2011年8月21日 星期日

Misunderstandings

1.My cousin says my haircut is awful, which I agree. But then there's something lies beneath. You know we men don't do talking and express our hearts and so on, and I felt that all I can do for my dad is to let him cut my hair, although it's not good-looking, that's the only way I felt I can adequately express myself to him.

2.I think my cousin is brave enough, or just me a child? She just broke with her boyfriend whom she has been dating with for four years, and then she alone is going to have ct-scans and x-ray, a full body check-up to see what's wrong causing her illness. If I am her, I would probably make a drama out of it.

But she's calm and kindly recollects her memories for me :

" I was childish and always being the drama queen. He finally couldn't stand it so he decided to let things cool down. I am still waiting for him."

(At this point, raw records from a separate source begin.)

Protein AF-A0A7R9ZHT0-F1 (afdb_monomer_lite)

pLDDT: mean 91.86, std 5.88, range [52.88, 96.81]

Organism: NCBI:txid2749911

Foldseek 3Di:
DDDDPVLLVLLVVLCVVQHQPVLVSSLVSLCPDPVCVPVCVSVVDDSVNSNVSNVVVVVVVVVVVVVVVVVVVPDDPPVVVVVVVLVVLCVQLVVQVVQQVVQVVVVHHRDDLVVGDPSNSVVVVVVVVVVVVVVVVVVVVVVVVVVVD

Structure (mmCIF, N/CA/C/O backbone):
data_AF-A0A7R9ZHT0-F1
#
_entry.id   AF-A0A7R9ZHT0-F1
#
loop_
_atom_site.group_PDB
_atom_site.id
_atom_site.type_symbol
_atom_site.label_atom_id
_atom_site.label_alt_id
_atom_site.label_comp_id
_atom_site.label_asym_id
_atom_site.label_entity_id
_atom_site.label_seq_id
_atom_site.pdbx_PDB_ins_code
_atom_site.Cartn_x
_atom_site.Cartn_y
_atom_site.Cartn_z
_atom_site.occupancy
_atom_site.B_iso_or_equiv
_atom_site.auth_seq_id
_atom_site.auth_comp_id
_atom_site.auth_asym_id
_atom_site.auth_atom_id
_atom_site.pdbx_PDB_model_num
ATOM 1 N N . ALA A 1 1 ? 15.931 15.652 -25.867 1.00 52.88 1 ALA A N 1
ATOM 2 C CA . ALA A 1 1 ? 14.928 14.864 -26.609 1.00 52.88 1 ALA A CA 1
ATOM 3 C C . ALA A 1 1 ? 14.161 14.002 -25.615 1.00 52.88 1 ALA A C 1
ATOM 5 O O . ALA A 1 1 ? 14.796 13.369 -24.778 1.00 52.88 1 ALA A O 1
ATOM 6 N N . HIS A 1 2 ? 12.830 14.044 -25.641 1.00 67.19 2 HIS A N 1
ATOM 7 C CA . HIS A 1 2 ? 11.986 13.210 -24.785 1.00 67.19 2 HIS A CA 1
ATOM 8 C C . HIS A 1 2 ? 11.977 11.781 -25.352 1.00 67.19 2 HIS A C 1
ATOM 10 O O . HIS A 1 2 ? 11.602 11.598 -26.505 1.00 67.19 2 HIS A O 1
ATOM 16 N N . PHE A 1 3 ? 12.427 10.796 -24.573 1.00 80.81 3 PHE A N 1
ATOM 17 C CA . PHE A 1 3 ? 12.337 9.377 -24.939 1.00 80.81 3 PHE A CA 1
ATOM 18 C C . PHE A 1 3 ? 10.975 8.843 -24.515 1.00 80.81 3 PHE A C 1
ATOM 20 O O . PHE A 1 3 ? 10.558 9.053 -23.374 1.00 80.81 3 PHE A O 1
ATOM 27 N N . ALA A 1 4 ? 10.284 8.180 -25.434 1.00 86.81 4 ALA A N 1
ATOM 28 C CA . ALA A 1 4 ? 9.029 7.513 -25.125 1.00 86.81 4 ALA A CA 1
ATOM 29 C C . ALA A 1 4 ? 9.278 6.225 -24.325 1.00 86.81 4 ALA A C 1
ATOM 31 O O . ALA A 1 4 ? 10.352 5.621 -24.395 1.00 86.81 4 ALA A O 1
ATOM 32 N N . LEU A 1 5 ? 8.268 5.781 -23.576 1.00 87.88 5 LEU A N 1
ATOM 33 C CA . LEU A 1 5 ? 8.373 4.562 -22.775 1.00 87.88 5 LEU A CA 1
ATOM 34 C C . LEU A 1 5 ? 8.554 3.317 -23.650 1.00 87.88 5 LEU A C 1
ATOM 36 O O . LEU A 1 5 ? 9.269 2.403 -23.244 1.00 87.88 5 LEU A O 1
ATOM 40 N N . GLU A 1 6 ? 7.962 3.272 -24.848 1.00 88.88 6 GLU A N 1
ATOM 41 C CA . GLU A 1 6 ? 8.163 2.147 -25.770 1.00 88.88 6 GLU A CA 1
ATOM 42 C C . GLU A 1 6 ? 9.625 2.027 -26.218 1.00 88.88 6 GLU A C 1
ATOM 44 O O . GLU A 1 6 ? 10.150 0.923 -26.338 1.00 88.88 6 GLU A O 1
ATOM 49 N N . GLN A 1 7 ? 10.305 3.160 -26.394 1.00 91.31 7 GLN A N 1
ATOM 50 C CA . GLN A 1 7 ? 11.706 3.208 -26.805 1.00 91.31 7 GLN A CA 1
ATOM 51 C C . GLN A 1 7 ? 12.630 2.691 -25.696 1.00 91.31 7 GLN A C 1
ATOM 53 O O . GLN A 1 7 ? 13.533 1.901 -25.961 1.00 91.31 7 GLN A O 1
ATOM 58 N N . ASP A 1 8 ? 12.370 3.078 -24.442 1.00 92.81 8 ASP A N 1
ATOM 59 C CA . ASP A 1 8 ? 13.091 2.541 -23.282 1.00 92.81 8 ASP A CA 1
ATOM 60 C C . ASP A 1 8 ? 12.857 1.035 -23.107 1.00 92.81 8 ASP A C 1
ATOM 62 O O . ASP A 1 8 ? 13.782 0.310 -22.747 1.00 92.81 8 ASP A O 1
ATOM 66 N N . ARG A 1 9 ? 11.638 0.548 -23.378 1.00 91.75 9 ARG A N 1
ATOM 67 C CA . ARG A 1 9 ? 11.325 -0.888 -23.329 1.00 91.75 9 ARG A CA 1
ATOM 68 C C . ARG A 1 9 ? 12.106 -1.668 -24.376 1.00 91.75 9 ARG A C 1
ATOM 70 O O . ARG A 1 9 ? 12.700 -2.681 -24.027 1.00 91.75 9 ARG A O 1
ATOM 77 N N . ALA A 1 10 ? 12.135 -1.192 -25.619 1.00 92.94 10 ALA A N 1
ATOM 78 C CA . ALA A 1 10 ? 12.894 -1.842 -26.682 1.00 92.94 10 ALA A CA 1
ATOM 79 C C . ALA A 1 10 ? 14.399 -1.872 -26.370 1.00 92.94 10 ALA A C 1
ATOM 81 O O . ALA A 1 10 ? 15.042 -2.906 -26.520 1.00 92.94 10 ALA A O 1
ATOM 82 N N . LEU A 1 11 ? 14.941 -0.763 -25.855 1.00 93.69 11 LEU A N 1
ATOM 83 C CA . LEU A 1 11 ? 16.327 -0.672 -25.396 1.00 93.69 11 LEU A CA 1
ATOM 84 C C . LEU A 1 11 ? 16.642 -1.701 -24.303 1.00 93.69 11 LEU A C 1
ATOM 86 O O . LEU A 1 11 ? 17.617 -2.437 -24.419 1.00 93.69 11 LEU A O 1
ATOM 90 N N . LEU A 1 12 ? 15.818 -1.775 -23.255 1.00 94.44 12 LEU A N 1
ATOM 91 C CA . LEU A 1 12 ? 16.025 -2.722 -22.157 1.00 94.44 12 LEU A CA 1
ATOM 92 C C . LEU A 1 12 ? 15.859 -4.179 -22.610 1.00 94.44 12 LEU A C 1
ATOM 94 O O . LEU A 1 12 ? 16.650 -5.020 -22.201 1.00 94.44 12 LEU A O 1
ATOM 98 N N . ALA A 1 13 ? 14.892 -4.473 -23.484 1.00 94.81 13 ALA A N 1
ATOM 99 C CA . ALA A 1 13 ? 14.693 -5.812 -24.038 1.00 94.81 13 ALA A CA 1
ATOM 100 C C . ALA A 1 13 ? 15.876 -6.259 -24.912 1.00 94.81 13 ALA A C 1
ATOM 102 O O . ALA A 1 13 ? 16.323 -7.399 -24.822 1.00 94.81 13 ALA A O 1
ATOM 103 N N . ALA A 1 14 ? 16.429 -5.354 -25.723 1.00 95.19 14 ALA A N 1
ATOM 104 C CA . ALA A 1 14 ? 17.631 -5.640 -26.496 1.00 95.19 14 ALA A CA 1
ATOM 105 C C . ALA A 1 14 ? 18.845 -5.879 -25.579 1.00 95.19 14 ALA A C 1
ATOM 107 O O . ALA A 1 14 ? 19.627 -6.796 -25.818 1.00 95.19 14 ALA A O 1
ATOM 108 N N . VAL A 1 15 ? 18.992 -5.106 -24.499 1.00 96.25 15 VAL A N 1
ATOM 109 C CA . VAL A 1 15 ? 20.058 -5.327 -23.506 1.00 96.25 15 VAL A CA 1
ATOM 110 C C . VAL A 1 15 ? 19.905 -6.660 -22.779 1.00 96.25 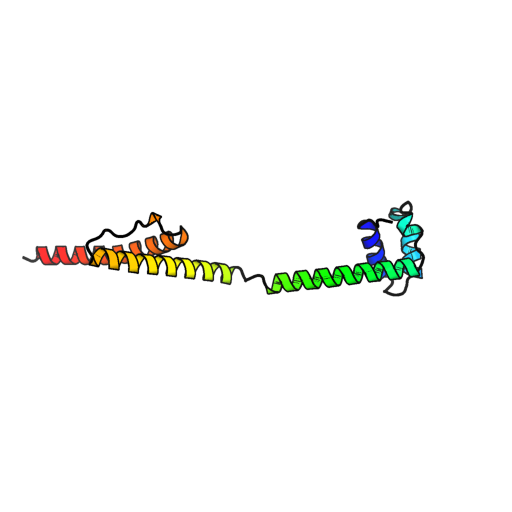15 VAL A C 1
ATOM 112 O O . VAL A 1 15 ? 20.903 -7.342 -22.573 1.00 96.25 15 VAL A O 1
ATOM 115 N N . ASP A 1 16 ? 18.684 -7.053 -22.427 1.00 96.44 16 ASP A N 1
ATOM 116 C CA . ASP A 1 16 ? 18.397 -8.363 -21.832 1.00 96.44 16 ASP A CA 1
ATOM 117 C C . ASP A 1 16 ? 18.773 -9.508 -22.790 1.00 96.44 16 ASP A C 1
ATOM 119 O O . ASP A 1 16 ? 19.438 -10.466 -22.402 1.00 96.44 16 ASP A O 1
ATOM 123 N N . LYS A 1 17 ? 18.454 -9.353 -24.082 1.00 96.81 17 LYS A N 1
ATOM 124 C CA . LYS A 1 17 ? 18.756 -10.334 -25.134 1.00 96.81 17 LYS A CA 1
ATOM 125 C C . LYS A 1 17 ? 20.254 -10.480 -25.433 1.00 96.81 17 LYS A C 1
ATOM 127 O O . LYS A 1 17 ? 20.725 -11.598 -25.630 1.00 96.81 17 LYS A O 1
ATOM 132 N N . PHE A 1 18 ? 20.997 -9.375 -25.524 1.00 96.56 18 PHE A N 1
ATOM 133 C CA . PHE A 1 18 ? 22.396 -9.371 -25.992 1.00 96.56 18 PHE A CA 1
ATOM 134 C C . PHE A 1 18 ? 23.443 -9.182 -24.892 1.00 96.56 18 PHE A C 1
ATOM 136 O O . PHE A 1 18 ? 24.641 -9.323 -25.158 1.00 96.56 18 PHE A O 1
ATOM 143 N N . GLY A 1 19 ? 23.002 -8.884 -23.673 1.00 95.38 19 GLY A N 1
ATOM 144 C CA . GLY A 1 19 ? 23.847 -8.603 -22.523 1.00 95.38 19 GLY A CA 1
ATOM 145 C C . GLY A 1 19 ? 24.223 -7.125 -22.388 1.00 95.38 19 GLY A C 1
ATOM 146 O O . GLY A 1 19 ? 24.442 -6.397 -23.362 1.00 95.38 19 GLY A O 1
ATOM 147 N N . TYR A 1 20 ? 24.345 -6.683 -21.136 1.00 96.19 20 TYR A N 1
ATOM 148 C CA . TYR A 1 20 ? 24.838 -5.351 -20.794 1.00 96.19 20 TYR A CA 1
ATOM 149 C C . TYR A 1 20 ? 26.281 -5.159 -21.288 1.00 96.19 20 TYR A C 1
ATOM 151 O O . TYR A 1 20 ? 27.129 -6.031 -21.114 1.00 96.19 20 TYR A O 1
ATOM 159 N N . GLY A 1 21 ? 26.570 -4.007 -21.899 1.00 93.56 21 GLY A N 1
ATOM 160 C CA . GLY A 1 21 ? 27.882 -3.700 -22.478 1.00 93.56 21 GLY A CA 1
ATOM 161 C C . GLY A 1 21 ? 28.012 -4.054 -23.962 1.00 93.56 21 GLY A C 1
ATOM 162 O O . GLY A 1 21 ? 28.861 -3.482 -24.644 1.00 93.56 21 GLY A O 1
ATOM 163 N N . ASN A 1 22 ? 27.143 -4.916 -24.504 1.00 96.12 22 ASN A N 1
ATOM 164 C CA . ASN A 1 22 ? 27.160 -5.301 -25.917 1.00 96.12 22 ASN A CA 1
ATOM 165 C C . ASN A 1 22 ? 26.381 -4.302 -26.798 1.00 96.12 22 ASN A C 1
ATOM 167 O O . ASN A 1 22 ? 25.418 -4.640 -27.489 1.00 96.12 22 ASN A O 1
ATOM 171 N N . TRP A 1 23 ? 26.777 -3.027 -26.741 1.00 95.75 23 TRP A N 1
ATOM 172 C CA . TRP A 1 23 ? 26.031 -1.914 -27.343 1.00 95.75 23 TRP A CA 1
ATOM 173 C C . TRP A 1 23 ? 25.949 -1.969 -28.862 1.00 95.75 23 TRP A C 1
ATOM 175 O O . TRP A 1 23 ? 25.027 -1.405 -29.442 1.00 95.75 23 TRP A O 1
ATOM 185 N N . GLU A 1 24 ? 26.908 -2.624 -29.510 1.00 95.62 24 GLU A N 1
ATOM 186 C CA . GLU A 1 24 ? 26.866 -2.843 -30.948 1.00 95.62 24 GLU A CA 1
ATOM 187 C C . GLU A 1 24 ? 25.712 -3.768 -31.330 1.00 95.62 24 GLU A C 1
ATOM 189 O O . GLU A 1 24 ? 24.863 -3.361 -32.118 1.00 95.62 24 GLU A O 1
ATOM 194 N N . ALA A 1 25 ? 25.610 -4.942 -30.702 1.00 95.69 25 ALA A N 1
ATOM 195 C CA . ALA A 1 25 ? 24.510 -5.871 -30.951 1.00 95.69 25 ALA A CA 1
ATOM 196 C C . ALA A 1 25 ? 23.144 -5.250 -30.611 1.00 95.69 25 ALA A C 1
ATOM 198 O O . ALA A 1 25 ? 22.204 -5.349 -31.397 1.00 95.69 25 ALA A O 1
ATOM 199 N N . VAL A 1 26 ? 23.057 -4.528 -29.488 1.00 95.56 26 VAL A N 1
ATOM 200 C CA . VAL A 1 26 ? 21.846 -3.790 -29.088 1.00 95.56 26 VAL A CA 1
ATOM 201 C C . VAL A 1 26 ? 21.449 -2.758 -30.144 1.00 95.56 26 VAL A C 1
ATOM 203 O O . VAL A 1 26 ? 20.281 -2.655 -30.506 1.00 95.56 26 VAL A O 1
ATOM 206 N N . ARG A 1 27 ? 22.410 -1.990 -30.664 1.00 95.25 27 ARG A N 1
ATOM 207 C CA . ARG A 1 27 ? 22.149 -0.974 -31.688 1.00 95.25 27 ARG A CA 1
ATOM 208 C C . ARG A 1 27 ? 21.666 -1.593 -32.995 1.00 95.25 27 ARG A C 1
ATOM 210 O O . ARG A 1 27 ? 20.751 -1.049 -33.608 1.00 95.25 27 ARG A O 1
ATOM 217 N N . GLU A 1 28 ? 22.281 -2.689 -33.431 1.00 94.75 28 GLU A N 1
ATOM 218 C CA . GLU A 1 28 ? 21.884 -3.353 -34.675 1.00 94.75 28 GLU A CA 1
ATOM 219 C C . GLU A 1 28 ? 20.489 -3.982 -34.565 1.00 94.75 28 GLU A C 1
ATOM 221 O O . GLU A 1 28 ? 19.693 -3.839 -35.491 1.00 94.75 28 GLU A O 1
ATOM 226 N N . GLU A 1 29 ? 20.128 -4.555 -33.411 1.00 94.12 29 GLU A N 1
ATOM 227 C CA . GLU A 1 29 ? 18.758 -5.023 -33.159 1.00 94.12 29 GLU A CA 1
ATOM 228 C C . GLU A 1 29 ? 17.744 -3.884 -33.313 1.00 94.12 29 GLU A C 1
ATOM 230 O O . GLU A 1 29 ? 16.784 -4.008 -34.072 1.00 94.12 29 GLU A O 1
ATOM 235 N N . LEU A 1 30 ? 17.987 -2.742 -32.658 1.00 92.31 30 LEU A N 1
ATOM 236 C CA . LEU A 1 30 ? 17.079 -1.592 -32.706 1.00 92.31 30 LEU A CA 1
ATOM 237 C C . LEU A 1 30 ? 16.915 -1.036 -34.125 1.00 92.31 30 LEU A C 1
ATOM 239 O O . LEU A 1 30 ? 15.847 -0.535 -34.470 1.00 92.31 30 LEU A O 1
ATOM 243 N N . ARG A 1 31 ? 17.959 -1.120 -34.954 1.00 92.19 31 ARG A N 1
ATOM 244 C CA . ARG A 1 31 ? 17.916 -0.710 -36.366 1.00 92.19 31 ARG A CA 1
ATOM 245 C C . ARG A 1 31 ? 17.191 -1.702 -37.257 1.00 92.19 31 ARG A C 1
ATOM 247 O O . ARG A 1 31 ? 16.570 -1.294 -38.235 1.00 92.19 31 ARG A O 1
ATOM 254 N N . SER A 1 32 ? 17.287 -2.985 -36.931 1.00 91.50 32 SER A N 1
ATOM 255 C CA . SER A 1 32 ? 16.609 -4.051 -37.666 1.00 91.50 32 SER A CA 1
ATOM 256 C C . SER A 1 32 ? 15.109 -4.132 -37.364 1.00 91.50 32 SER A C 1
ATOM 258 O O . SER A 1 32 ? 14.355 -4.683 -38.165 1.00 91.50 32 SER A O 1
ATOM 260 N N . ASP A 1 33 ? 14.662 -3.563 -36.241 1.00 89.94 33 ASP A N 1
ATOM 261 C CA . ASP A 1 33 ? 13.259 -3.572 -35.836 1.00 89.94 33 ASP A CA 1
ATOM 262 C C . ASP A 1 33 ? 12.406 -2.609 -36.684 1.00 89.94 33 ASP A C 1
ATOM 264 O O . ASP A 1 33 ? 12.517 -1.379 -36.610 1.00 89.94 33 ASP A O 1
ATOM 268 N N . VAL A 1 34 ? 11.483 -3.190 -37.455 1.00 90.12 34 VAL A N 1
ATOM 269 C CA . VAL A 1 34 ? 10.526 -2.473 -38.311 1.00 90.12 34 VAL A CA 1
ATOM 270 C C . VAL A 1 34 ? 9.637 -1.525 -37.497 1.00 90.12 34 VAL A C 1
ATOM 272 O O . VAL A 1 34 ? 9.286 -0.445 -37.973 1.00 90.12 34 VAL A O 1
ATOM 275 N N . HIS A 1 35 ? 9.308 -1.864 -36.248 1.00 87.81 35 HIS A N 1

"So why only learning until now?"

"Because usually it's me who dumps the other half not vice versa, but when I am getting 31 and decide to be more serious about love and marriage, suddenly things change."

3.This would be the year for me starting my hall life, I bought some bed sheets, a blanket, a dirty clothes' bag, two small boxes, two towels, four hangers. I am going to bring some white shorts and long trousers, with T-shirts, and a suit. A computer, some stationary and the Millennium Trilogy.

The bed sheet, blanket, bag, boxes are all white and transparent. I feel that white would give myself and simple tranquil life. A life that I have long desired. I hope I am getting along well with my roommate.=]

4. For three years, no calls, no seeing each other, just me sending cards to her, and under the circumstances that she long stated that she wanted to break up with me.

I give my last ounce of courage, and I dialed the number. Missed call, I sent her a text message, but when I seemed to be seeing a missed call myself in my phone, or a received message, I simply took off the battery and changed my phone.

I just don't know why, perhaps for three years it has been helping improving myself, by imaging that she still loves me and thus pushing myself to be better and better, but then it's also my last and only scar left, a scar that I would need to get rid of to become completely independent. If she loves me, she will be able to wait for the day we finally meet without a date. If she doesn't love and that message is simply a "no", that makes no difference and I don't want to know it.

It's more like, okay, you love a girl, she has a boyfriend. You say well it's okay, be well, and walk away. That does not mean you can't take the truth by walking away, I mean, even though you take that truth, accept that fact, you don't have to painfully prove your point by facing that girl and her lover all day right? That's sounding some psychotic.